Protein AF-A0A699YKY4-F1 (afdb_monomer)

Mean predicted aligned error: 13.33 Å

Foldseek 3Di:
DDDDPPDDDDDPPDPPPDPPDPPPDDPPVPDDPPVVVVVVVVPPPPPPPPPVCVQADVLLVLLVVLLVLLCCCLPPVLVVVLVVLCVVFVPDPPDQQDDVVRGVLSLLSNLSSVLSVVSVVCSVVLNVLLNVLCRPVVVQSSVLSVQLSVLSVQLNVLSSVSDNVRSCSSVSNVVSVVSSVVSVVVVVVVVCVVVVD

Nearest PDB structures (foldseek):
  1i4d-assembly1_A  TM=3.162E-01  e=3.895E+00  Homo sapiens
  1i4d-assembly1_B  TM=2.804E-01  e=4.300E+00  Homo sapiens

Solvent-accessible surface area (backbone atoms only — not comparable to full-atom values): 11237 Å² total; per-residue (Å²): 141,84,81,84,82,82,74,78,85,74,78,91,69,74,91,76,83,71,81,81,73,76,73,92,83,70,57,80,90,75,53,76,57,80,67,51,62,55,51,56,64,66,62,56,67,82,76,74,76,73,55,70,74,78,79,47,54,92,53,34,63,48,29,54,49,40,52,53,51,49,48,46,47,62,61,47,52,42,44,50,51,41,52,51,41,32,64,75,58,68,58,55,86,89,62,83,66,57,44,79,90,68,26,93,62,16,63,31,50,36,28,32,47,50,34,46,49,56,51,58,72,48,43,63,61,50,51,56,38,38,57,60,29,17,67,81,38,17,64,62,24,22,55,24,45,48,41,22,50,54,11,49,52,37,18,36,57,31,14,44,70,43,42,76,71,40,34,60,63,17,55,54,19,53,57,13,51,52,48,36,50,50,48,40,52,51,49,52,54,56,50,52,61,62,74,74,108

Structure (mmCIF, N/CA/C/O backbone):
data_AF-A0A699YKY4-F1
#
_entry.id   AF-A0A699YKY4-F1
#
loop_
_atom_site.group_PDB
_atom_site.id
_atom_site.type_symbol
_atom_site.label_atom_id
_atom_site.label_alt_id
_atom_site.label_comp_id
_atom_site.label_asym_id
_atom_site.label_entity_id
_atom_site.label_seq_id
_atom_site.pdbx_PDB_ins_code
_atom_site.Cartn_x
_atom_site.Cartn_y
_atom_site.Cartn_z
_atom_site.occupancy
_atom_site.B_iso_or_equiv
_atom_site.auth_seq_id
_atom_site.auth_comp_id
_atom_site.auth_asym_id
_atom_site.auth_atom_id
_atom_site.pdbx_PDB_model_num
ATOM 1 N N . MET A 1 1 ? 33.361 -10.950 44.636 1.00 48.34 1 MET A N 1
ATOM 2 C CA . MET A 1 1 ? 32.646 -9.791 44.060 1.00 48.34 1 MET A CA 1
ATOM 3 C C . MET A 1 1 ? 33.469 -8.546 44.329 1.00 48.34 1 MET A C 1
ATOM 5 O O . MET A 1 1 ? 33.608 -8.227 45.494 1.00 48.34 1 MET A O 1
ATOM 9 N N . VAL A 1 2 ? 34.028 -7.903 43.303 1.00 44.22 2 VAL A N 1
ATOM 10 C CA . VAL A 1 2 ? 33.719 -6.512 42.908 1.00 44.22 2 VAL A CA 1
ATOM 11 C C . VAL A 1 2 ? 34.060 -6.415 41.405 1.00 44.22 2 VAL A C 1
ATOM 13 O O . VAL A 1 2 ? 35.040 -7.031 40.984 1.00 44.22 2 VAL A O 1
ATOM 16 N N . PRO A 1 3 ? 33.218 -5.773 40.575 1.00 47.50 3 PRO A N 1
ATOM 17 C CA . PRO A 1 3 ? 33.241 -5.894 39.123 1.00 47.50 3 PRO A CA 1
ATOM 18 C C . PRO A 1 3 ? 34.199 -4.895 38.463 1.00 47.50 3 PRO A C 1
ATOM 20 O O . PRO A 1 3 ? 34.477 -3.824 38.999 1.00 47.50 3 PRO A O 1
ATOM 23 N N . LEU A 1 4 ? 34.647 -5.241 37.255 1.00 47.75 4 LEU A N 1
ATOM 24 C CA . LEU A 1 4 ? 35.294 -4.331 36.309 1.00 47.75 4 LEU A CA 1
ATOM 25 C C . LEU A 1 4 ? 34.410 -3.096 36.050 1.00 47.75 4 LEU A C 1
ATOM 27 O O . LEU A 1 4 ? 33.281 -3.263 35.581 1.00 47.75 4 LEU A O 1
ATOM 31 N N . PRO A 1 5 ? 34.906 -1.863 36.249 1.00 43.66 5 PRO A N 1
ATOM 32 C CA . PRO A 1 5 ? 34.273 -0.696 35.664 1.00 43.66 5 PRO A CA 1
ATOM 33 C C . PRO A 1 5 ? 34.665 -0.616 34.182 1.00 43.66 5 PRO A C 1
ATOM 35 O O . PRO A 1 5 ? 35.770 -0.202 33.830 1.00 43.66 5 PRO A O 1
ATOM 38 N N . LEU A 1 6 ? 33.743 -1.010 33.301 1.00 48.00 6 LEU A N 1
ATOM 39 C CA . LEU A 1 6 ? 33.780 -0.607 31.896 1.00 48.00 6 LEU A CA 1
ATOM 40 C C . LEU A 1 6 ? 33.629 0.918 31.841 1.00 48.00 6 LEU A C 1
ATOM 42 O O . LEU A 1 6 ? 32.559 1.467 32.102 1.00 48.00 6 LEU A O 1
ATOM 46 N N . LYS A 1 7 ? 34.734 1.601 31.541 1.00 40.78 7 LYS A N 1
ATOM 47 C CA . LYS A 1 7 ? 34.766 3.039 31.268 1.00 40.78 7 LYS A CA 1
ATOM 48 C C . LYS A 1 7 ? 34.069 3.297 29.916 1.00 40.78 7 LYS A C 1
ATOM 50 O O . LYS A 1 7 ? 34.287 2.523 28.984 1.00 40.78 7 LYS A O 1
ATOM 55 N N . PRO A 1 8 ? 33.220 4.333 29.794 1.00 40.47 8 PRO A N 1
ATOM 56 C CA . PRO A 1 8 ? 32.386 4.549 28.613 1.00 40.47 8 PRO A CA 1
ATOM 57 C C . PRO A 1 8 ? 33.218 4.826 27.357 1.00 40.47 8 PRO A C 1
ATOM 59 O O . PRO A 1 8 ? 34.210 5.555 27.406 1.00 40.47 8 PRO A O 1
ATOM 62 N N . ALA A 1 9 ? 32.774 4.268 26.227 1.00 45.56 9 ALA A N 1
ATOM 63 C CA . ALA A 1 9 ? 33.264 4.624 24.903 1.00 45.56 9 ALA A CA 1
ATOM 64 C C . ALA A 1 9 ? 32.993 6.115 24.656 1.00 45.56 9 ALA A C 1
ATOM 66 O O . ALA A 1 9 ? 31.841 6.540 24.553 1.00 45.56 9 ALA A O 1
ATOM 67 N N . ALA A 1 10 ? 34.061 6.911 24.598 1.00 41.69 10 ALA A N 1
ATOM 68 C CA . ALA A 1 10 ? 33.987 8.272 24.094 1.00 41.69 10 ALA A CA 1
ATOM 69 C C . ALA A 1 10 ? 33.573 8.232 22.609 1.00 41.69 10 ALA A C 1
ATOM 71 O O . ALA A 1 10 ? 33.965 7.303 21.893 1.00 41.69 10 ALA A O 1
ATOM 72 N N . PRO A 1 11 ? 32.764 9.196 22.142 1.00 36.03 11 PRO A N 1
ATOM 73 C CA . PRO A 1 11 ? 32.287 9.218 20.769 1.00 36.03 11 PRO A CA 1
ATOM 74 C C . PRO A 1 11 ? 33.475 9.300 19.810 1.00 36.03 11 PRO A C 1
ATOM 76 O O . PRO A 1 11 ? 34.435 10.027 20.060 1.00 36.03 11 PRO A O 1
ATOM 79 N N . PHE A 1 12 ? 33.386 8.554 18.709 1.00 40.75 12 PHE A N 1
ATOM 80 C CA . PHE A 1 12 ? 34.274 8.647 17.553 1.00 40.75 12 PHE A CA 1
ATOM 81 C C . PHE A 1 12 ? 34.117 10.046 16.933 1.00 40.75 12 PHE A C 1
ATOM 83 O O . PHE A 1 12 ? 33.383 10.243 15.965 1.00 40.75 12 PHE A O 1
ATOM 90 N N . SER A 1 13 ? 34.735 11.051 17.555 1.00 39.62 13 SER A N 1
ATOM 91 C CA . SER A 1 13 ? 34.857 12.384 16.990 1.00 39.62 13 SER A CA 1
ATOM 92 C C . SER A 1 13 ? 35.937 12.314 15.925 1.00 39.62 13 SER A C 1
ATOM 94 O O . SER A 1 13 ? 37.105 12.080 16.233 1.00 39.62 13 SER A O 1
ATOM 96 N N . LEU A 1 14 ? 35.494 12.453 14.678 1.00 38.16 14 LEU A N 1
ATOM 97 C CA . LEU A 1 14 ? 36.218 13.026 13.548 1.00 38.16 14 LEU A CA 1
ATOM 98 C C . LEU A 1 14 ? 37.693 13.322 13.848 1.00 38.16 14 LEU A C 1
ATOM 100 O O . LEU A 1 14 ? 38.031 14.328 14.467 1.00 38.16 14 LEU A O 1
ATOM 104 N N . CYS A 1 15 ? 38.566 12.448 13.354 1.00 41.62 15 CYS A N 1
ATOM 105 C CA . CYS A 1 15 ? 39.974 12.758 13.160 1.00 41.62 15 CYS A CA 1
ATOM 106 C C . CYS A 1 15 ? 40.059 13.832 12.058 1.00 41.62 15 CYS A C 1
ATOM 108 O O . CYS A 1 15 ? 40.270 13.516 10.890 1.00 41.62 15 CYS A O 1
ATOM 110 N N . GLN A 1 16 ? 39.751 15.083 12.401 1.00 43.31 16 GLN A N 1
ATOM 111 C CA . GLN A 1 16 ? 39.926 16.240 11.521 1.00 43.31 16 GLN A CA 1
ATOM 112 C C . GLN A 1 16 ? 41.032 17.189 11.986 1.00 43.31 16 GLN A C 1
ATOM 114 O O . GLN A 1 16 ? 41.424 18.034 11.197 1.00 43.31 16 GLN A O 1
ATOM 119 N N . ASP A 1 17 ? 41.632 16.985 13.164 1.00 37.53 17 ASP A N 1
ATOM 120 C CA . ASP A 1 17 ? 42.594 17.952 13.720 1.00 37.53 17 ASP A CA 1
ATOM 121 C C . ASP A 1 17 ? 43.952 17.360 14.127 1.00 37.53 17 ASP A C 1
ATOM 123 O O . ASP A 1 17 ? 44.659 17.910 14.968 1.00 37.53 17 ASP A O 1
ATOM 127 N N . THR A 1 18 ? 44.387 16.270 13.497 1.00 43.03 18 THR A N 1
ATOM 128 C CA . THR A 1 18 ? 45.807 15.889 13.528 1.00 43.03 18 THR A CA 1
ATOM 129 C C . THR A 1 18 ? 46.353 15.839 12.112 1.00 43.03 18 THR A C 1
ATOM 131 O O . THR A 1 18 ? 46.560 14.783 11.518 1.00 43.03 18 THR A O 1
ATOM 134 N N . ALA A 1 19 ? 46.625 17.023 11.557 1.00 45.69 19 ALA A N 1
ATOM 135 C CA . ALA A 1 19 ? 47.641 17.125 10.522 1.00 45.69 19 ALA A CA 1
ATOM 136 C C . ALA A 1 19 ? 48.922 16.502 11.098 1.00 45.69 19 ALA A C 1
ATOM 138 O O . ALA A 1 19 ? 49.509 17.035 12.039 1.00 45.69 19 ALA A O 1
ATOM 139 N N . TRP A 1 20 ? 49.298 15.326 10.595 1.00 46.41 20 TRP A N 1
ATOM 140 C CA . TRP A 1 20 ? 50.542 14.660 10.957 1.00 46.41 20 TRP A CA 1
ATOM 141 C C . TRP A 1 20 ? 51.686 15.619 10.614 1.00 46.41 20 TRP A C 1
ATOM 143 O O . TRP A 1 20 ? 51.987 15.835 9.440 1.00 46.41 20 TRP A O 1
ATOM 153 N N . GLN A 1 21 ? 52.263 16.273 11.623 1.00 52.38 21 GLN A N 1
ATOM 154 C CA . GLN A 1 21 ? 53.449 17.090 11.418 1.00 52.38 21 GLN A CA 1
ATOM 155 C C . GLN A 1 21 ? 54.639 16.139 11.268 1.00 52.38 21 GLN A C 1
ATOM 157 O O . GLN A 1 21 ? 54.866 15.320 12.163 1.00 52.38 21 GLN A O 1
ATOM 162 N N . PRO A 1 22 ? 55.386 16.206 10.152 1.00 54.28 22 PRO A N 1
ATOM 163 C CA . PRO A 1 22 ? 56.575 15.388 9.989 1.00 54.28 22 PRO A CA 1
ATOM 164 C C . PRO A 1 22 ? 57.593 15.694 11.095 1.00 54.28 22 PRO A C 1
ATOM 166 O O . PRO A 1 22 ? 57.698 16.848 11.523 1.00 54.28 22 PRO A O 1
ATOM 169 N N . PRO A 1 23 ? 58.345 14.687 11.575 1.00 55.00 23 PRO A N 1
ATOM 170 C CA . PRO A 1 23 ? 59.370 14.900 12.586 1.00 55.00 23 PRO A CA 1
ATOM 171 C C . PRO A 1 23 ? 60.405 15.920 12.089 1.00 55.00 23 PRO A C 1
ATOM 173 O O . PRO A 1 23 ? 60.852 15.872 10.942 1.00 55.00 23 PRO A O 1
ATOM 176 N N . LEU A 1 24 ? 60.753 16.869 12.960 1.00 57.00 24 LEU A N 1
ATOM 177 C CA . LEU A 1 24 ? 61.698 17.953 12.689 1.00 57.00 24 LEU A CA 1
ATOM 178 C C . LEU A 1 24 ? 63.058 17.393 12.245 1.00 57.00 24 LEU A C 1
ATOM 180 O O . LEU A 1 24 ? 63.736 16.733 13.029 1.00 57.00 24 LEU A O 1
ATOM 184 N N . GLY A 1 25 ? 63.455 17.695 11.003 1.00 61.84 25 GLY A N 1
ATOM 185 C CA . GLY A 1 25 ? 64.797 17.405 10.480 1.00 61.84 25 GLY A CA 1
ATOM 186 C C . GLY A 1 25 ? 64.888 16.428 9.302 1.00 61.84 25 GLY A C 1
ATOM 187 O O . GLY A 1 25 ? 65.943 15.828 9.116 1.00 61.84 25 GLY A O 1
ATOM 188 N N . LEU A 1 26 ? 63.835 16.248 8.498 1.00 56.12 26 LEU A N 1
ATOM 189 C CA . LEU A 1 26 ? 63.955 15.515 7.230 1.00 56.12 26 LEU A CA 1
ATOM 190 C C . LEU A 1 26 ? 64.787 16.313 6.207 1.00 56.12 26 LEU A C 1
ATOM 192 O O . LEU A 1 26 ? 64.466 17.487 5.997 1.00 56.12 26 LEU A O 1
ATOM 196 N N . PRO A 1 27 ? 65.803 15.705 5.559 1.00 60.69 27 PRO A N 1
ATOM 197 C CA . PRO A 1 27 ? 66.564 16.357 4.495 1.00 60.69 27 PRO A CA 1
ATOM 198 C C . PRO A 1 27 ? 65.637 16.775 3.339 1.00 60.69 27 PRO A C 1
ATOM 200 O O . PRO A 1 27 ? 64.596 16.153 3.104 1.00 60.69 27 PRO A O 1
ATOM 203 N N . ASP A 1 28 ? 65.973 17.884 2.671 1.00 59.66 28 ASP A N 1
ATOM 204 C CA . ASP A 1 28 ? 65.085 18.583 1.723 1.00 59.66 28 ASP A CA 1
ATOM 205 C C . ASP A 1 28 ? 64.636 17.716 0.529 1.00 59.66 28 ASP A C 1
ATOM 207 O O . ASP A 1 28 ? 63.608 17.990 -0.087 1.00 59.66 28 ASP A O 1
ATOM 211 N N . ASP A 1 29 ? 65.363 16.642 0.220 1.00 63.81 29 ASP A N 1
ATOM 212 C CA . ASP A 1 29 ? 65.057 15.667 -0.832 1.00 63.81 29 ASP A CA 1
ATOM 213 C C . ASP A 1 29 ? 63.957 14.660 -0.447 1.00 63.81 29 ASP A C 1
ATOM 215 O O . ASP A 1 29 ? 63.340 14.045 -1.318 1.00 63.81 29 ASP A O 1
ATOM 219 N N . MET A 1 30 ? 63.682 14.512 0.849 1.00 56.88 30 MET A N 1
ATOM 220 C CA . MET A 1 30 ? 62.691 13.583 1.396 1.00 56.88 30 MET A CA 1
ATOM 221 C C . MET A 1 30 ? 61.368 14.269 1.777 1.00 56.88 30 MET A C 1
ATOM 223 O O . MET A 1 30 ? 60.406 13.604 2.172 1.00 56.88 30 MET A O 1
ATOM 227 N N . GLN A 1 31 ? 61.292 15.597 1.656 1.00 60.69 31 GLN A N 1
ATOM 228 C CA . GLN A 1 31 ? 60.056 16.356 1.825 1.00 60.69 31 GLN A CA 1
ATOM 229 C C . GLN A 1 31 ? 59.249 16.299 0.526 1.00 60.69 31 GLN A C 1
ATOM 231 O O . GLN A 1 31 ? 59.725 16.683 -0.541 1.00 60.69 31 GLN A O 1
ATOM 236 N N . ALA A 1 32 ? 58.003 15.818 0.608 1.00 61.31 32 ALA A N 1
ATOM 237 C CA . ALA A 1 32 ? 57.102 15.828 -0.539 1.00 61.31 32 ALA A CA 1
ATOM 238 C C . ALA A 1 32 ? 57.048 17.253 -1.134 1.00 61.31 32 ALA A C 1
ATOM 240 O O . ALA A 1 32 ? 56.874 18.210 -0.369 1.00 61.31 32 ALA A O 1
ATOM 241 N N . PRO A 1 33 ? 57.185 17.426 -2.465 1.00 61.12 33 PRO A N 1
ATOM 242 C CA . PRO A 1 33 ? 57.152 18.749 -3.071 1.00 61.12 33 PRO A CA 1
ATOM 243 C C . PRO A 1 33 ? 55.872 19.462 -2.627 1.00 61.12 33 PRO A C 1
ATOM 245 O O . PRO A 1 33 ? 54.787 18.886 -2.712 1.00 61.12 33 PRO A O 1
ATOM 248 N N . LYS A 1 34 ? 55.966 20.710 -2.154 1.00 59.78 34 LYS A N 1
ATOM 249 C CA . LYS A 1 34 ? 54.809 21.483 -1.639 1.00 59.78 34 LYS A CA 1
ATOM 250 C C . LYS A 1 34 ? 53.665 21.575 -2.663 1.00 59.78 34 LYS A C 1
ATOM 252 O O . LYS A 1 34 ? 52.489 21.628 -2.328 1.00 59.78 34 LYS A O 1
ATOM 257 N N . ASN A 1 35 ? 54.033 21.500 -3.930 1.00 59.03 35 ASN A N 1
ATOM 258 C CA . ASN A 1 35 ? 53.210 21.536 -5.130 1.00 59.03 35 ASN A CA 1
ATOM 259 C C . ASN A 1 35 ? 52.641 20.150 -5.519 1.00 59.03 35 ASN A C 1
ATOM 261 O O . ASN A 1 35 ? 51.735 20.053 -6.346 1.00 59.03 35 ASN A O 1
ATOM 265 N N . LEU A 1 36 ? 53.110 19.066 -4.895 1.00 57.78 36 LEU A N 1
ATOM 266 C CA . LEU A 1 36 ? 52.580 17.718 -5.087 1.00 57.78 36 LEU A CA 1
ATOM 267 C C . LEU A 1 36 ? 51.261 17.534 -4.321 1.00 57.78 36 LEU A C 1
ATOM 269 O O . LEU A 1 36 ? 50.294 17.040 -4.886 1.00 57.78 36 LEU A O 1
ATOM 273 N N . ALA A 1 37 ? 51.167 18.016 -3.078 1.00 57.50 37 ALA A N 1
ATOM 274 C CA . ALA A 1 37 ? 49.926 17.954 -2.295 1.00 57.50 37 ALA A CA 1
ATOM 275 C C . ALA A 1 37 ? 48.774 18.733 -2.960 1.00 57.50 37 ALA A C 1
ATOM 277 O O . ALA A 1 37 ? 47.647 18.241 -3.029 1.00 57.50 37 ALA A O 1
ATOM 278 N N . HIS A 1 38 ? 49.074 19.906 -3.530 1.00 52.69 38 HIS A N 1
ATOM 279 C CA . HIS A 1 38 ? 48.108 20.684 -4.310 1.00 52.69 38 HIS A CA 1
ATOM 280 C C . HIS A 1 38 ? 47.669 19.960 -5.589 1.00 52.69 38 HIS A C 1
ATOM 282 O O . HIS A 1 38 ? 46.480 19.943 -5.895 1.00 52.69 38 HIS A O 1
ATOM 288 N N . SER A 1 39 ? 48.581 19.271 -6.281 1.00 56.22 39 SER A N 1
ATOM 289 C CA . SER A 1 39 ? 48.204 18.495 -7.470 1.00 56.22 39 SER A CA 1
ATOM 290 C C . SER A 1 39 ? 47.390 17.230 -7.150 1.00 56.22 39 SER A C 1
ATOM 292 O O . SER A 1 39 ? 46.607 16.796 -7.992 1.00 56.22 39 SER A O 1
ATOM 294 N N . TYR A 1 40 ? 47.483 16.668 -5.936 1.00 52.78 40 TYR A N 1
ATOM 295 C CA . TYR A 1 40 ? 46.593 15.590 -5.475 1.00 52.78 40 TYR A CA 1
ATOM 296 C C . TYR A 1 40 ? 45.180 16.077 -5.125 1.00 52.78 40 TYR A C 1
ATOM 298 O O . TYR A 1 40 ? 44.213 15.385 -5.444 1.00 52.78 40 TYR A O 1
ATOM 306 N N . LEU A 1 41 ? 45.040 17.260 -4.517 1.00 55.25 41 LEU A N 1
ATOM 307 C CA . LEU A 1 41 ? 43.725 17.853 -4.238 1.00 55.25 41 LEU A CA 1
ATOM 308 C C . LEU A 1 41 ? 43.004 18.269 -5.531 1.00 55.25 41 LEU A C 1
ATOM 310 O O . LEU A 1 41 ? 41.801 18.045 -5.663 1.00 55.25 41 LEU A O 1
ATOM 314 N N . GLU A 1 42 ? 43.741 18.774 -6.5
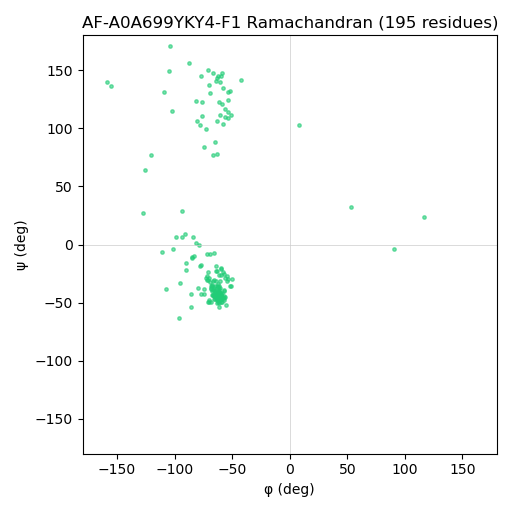23 1.00 52.34 42 GLU A N 1
ATOM 315 C CA . GLU A 1 42 ? 43.192 19.152 -7.834 1.00 52.34 42 GLU A CA 1
ATOM 316 C C . GLU A 1 42 ? 42.915 17.957 -8.764 1.00 52.34 42 GLU A C 1
ATOM 318 O O . GLU A 1 42 ? 42.126 18.069 -9.701 1.00 52.34 42 GLU A O 1
ATOM 323 N N . ARG A 1 43 ? 43.503 16.781 -8.495 1.00 52.62 43 ARG A N 1
ATOM 324 C CA . ARG A 1 43 ? 43.226 15.533 -9.234 1.00 52.62 43 ARG A CA 1
ATOM 325 C C . ARG A 1 43 ? 41.983 14.793 -8.717 1.00 52.62 43 ARG A C 1
ATOM 327 O O . ARG A 1 43 ? 41.670 13.698 -9.186 1.00 52.62 43 ARG A O 1
ATOM 334 N N . THR A 1 44 ? 41.222 15.381 -7.795 1.00 56.94 44 THR A N 1
ATOM 335 C CA . THR A 1 44 ? 39.842 14.943 -7.570 1.00 56.94 44 THR A CA 1
ATOM 336 C C . THR A 1 44 ? 39.013 15.432 -8.756 1.00 56.94 44 THR A C 1
ATOM 338 O O . THR A 1 44 ? 38.685 16.608 -8.867 1.00 56.94 44 THR A O 1
ATOM 341 N N . ALA A 1 45 ? 38.757 14.535 -9.717 1.00 58.06 45 ALA A N 1
ATOM 342 C CA . ALA A 1 45 ? 37.928 14.819 -10.887 1.00 58.06 45 ALA A CA 1
ATOM 343 C C . ALA A 1 45 ? 36.678 15.613 -10.468 1.00 58.06 45 ALA A C 1
ATOM 345 O O . ALA A 1 45 ? 36.119 15.303 -9.408 1.00 58.06 45 ALA A O 1
ATOM 346 N N . PRO A 1 46 ? 36.210 16.604 -11.256 1.00 54.78 46 PRO A N 1
ATOM 347 C CA . PRO A 1 46 ? 34.984 17.309 -10.924 1.00 54.78 46 PRO A CA 1
ATOM 348 C C . PRO A 1 46 ? 33.910 16.248 -10.726 1.00 54.78 46 PRO A C 1
ATOM 350 O O . PRO A 1 46 ? 33.575 15.509 -11.655 1.00 54.78 46 PRO A O 1
ATOM 353 N N . ARG A 1 47 ? 33.420 16.115 -9.490 1.00 60.31 47 ARG A N 1
ATOM 354 C CA . ARG A 1 47 ? 32.297 15.243 -9.171 1.00 60.31 47 ARG A CA 1
ATOM 355 C C . ARG A 1 47 ? 31.123 15.843 -9.916 1.00 60.31 47 ARG A C 1
ATOM 357 O O . ARG A 1 47 ? 30.458 16.731 -9.387 1.00 60.31 47 ARG A O 1
ATOM 364 N N . SER A 1 48 ? 30.943 15.434 -11.174 1.00 63.03 48 SER A N 1
ATOM 365 C CA . SER A 1 48 ? 29.806 15.839 -11.982 1.00 63.03 48 SER A CA 1
ATOM 366 C C . SER A 1 48 ? 28.595 15.558 -11.111 1.00 63.03 48 SER A C 1
ATOM 368 O O . SER A 1 48 ? 28.350 14.428 -10.681 1.00 63.03 48 SER A O 1
ATOM 370 N N . THR A 1 49 ? 27.945 16.628 -10.672 1.00 66.81 49 THR A N 1
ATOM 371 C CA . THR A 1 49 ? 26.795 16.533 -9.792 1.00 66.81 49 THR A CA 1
####
Lines of the data that include the string "sapiens" are to be counted; report the total by itself.

# TASK RESULT
2